How to complete this task →
While reading through the material below, copy each line that holds the word "transporter".

Information provided →
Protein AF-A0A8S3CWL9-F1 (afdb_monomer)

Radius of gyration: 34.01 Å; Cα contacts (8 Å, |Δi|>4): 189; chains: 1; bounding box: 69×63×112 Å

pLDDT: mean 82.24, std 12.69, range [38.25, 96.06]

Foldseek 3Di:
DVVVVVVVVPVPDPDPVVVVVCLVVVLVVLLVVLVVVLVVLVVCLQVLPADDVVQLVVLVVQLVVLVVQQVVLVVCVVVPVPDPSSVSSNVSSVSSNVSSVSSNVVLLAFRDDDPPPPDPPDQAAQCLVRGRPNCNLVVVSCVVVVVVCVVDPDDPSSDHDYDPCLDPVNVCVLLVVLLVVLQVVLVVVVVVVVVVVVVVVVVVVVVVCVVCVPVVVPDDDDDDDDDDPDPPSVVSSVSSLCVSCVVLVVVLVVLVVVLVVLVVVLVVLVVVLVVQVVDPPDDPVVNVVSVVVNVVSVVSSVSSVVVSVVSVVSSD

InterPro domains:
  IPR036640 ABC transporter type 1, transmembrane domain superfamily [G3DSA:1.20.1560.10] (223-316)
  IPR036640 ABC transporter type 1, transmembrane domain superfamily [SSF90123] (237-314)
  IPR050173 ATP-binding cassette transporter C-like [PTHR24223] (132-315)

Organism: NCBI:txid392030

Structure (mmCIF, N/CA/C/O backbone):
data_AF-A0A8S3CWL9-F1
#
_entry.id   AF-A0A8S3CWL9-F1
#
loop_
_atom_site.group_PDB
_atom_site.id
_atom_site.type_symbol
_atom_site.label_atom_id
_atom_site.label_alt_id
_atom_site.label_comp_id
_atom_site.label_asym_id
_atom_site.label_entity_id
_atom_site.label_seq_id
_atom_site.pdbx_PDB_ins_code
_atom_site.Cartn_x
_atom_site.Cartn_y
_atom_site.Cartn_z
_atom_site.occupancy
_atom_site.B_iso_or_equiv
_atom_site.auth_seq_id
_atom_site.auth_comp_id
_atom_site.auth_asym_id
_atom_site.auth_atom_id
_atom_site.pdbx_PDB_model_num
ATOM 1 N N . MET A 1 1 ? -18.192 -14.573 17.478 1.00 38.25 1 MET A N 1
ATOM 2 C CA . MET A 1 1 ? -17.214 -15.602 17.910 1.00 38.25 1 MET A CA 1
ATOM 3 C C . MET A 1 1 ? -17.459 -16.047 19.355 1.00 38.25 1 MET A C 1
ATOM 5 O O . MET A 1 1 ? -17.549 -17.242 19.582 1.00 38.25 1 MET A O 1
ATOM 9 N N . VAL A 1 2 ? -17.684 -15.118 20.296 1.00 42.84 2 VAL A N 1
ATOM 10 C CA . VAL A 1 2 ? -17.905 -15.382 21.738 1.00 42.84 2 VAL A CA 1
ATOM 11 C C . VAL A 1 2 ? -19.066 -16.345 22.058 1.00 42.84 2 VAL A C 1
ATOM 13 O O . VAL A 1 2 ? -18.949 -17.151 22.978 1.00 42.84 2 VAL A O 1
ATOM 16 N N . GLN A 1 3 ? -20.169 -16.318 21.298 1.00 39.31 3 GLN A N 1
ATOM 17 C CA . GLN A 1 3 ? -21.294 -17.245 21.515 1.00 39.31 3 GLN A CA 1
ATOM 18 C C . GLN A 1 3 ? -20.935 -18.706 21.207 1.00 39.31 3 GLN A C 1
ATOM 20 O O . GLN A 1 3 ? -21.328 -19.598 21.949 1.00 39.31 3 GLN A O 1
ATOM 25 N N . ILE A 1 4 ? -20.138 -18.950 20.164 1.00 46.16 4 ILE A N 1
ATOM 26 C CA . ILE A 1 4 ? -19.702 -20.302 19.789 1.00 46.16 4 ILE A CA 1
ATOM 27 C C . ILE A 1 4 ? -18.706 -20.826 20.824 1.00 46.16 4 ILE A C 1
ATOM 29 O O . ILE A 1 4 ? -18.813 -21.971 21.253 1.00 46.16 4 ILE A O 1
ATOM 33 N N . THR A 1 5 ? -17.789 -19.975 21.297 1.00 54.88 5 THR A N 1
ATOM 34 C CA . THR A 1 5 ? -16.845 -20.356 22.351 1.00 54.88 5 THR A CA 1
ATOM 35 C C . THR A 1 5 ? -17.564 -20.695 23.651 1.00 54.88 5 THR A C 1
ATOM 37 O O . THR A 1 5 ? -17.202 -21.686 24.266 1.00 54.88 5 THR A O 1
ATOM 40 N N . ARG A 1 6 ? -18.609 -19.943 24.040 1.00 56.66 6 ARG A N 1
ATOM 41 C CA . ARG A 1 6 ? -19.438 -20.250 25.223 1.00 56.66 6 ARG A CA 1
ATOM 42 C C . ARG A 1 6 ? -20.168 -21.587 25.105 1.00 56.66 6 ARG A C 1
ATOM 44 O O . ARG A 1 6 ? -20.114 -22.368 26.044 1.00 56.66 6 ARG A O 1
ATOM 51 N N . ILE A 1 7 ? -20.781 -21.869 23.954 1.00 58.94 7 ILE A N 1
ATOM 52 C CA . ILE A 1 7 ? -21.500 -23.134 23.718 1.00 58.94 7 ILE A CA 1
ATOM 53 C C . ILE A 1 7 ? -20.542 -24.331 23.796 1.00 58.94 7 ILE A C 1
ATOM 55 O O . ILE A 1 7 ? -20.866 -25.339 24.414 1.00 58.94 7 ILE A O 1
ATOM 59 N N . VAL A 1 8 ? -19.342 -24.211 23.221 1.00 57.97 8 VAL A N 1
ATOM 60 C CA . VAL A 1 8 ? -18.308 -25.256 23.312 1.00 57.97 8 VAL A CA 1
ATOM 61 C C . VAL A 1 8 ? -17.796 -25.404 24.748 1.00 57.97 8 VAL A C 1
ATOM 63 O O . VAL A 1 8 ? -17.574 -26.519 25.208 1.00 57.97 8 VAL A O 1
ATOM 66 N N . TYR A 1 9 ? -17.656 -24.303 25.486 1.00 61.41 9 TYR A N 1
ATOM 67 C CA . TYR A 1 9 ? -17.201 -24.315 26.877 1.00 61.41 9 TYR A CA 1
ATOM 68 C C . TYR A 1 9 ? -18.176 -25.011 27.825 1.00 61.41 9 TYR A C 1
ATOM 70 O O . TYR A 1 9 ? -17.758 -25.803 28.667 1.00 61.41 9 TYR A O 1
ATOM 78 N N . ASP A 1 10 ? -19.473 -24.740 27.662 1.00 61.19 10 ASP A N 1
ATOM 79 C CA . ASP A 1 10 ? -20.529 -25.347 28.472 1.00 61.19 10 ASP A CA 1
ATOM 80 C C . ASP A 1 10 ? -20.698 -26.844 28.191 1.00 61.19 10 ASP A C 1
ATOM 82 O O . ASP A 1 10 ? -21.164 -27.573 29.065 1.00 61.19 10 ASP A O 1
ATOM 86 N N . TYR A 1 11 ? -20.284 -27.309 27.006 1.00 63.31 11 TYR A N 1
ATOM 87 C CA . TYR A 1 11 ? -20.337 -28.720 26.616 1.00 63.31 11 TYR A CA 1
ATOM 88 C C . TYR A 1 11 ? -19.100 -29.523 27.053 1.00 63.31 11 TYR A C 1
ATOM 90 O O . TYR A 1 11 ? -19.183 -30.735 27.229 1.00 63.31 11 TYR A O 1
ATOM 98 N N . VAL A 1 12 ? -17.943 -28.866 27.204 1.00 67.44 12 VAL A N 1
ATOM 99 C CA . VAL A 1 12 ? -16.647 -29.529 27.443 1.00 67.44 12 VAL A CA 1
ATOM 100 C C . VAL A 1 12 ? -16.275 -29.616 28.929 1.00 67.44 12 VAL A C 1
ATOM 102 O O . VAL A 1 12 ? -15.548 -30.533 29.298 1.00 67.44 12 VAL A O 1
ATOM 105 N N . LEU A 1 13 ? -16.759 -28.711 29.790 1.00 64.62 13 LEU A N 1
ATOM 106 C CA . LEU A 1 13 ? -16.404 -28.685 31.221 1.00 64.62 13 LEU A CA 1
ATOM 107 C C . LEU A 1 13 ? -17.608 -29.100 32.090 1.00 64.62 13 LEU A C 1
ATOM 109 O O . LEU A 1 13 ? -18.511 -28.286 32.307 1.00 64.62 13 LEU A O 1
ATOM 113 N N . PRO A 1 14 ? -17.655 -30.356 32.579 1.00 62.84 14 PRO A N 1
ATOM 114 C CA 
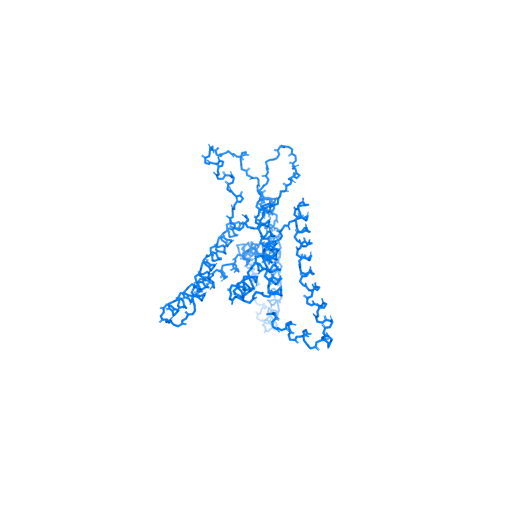. PRO A 1 14 ? -18.805 -30.898 33.302 1.00 62.84 14 PRO A CA 1
ATOM 115 C C . PRO A 1 14 ? -18.893 -30.456 34.771 1.00 62.84 14 PRO A C 1
ATOM 117 O O . PRO A 1 14 ? -19.966 -30.577 35.357 1.00 62.84 14 PRO A O 1
ATOM 120 N N . SER A 1 15 ? -17.813 -29.943 35.379 1.00 74.38 15 SER A N 1
ATOM 121 C CA . SER A 1 15 ? -17.809 -29.542 36.795 1.00 74.38 15 SER A CA 1
ATOM 122 C C . SER A 1 15 ? -17.832 -28.019 37.001 1.00 74.38 15 SER A C 1
ATOM 124 O O . SER A 1 15 ? -17.172 -27.257 36.291 1.00 74.38 15 SER A O 1
ATOM 126 N N . ASP A 1 16 ? -18.574 -27.545 38.008 1.00 72.44 16 ASP A N 1
ATOM 127 C CA . ASP A 1 16 ? -18.674 -26.109 38.324 1.00 72.44 16 ASP A CA 1
ATOM 128 C C . ASP A 1 16 ? -17.320 -25.502 38.725 1.00 72.44 16 ASP A C 1
ATOM 130 O O . ASP A 1 16 ? -17.015 -24.355 38.393 1.00 72.44 16 ASP A O 1
ATOM 134 N N . THR A 1 17 ? -16.460 -26.288 39.375 1.00 70.19 17 THR A N 1
ATOM 135 C CA . THR A 1 17 ? -15.096 -25.900 39.756 1.00 70.19 17 THR A CA 1
ATOM 136 C C . THR A 1 17 ? -14.229 -25.613 38.535 1.00 70.19 17 THR A C 1
ATOM 138 O O . THR A 1 17 ? -13.501 -24.620 38.501 1.00 70.19 17 THR A O 1
ATOM 141 N N . GLU A 1 18 ? -14.341 -26.445 37.503 1.00 71.81 18 GLU A N 1
ATOM 142 C CA . GLU A 1 18 ? -13.655 -26.263 36.229 1.00 71.81 18 GLU A CA 1
ATOM 143 C C . GLU A 1 18 ? -14.171 -25.033 35.474 1.00 71.81 18 GLU A C 1
ATOM 145 O O . GLU A 1 18 ? -13.371 -24.254 34.957 1.00 71.81 18 GLU A O 1
ATOM 150 N N . LYS A 1 19 ? -15.486 -24.780 35.482 1.00 68.19 19 LYS A N 1
ATOM 151 C CA . LYS A 1 19 ? -16.067 -23.563 34.889 1.00 68.19 19 LYS A CA 1
ATOM 152 C C . LYS A 1 19 ? -15.584 -22.295 35.593 1.00 68.19 19 LYS A C 1
ATOM 154 O O . LYS A 1 19 ? -15.250 -21.312 34.928 1.00 68.19 19 LYS A O 1
ATOM 159 N N . ILE A 1 20 ? -15.502 -22.304 36.925 1.00 70.19 20 ILE A N 1
ATOM 160 C CA . ILE A 1 20 ? -14.988 -21.179 37.724 1.00 70.19 20 ILE A CA 1
ATOM 161 C C . ILE A 1 20 ? -13.502 -20.945 37.439 1.00 70.19 20 ILE A C 1
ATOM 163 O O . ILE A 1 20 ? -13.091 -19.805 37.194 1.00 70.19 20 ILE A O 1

Response for this exercise →
  IPR036640 ABC transporter type 1, transmembrane domain superfamily [G3DSA:1.20.1560.10] (223-316)
  IPR036640 ABC transporter type 1, transmembrane domain superfamily [SSF90123] (237-314)
  IPR050173 ATP-binding cassette transporter C-like [PTHR24223] (132-315)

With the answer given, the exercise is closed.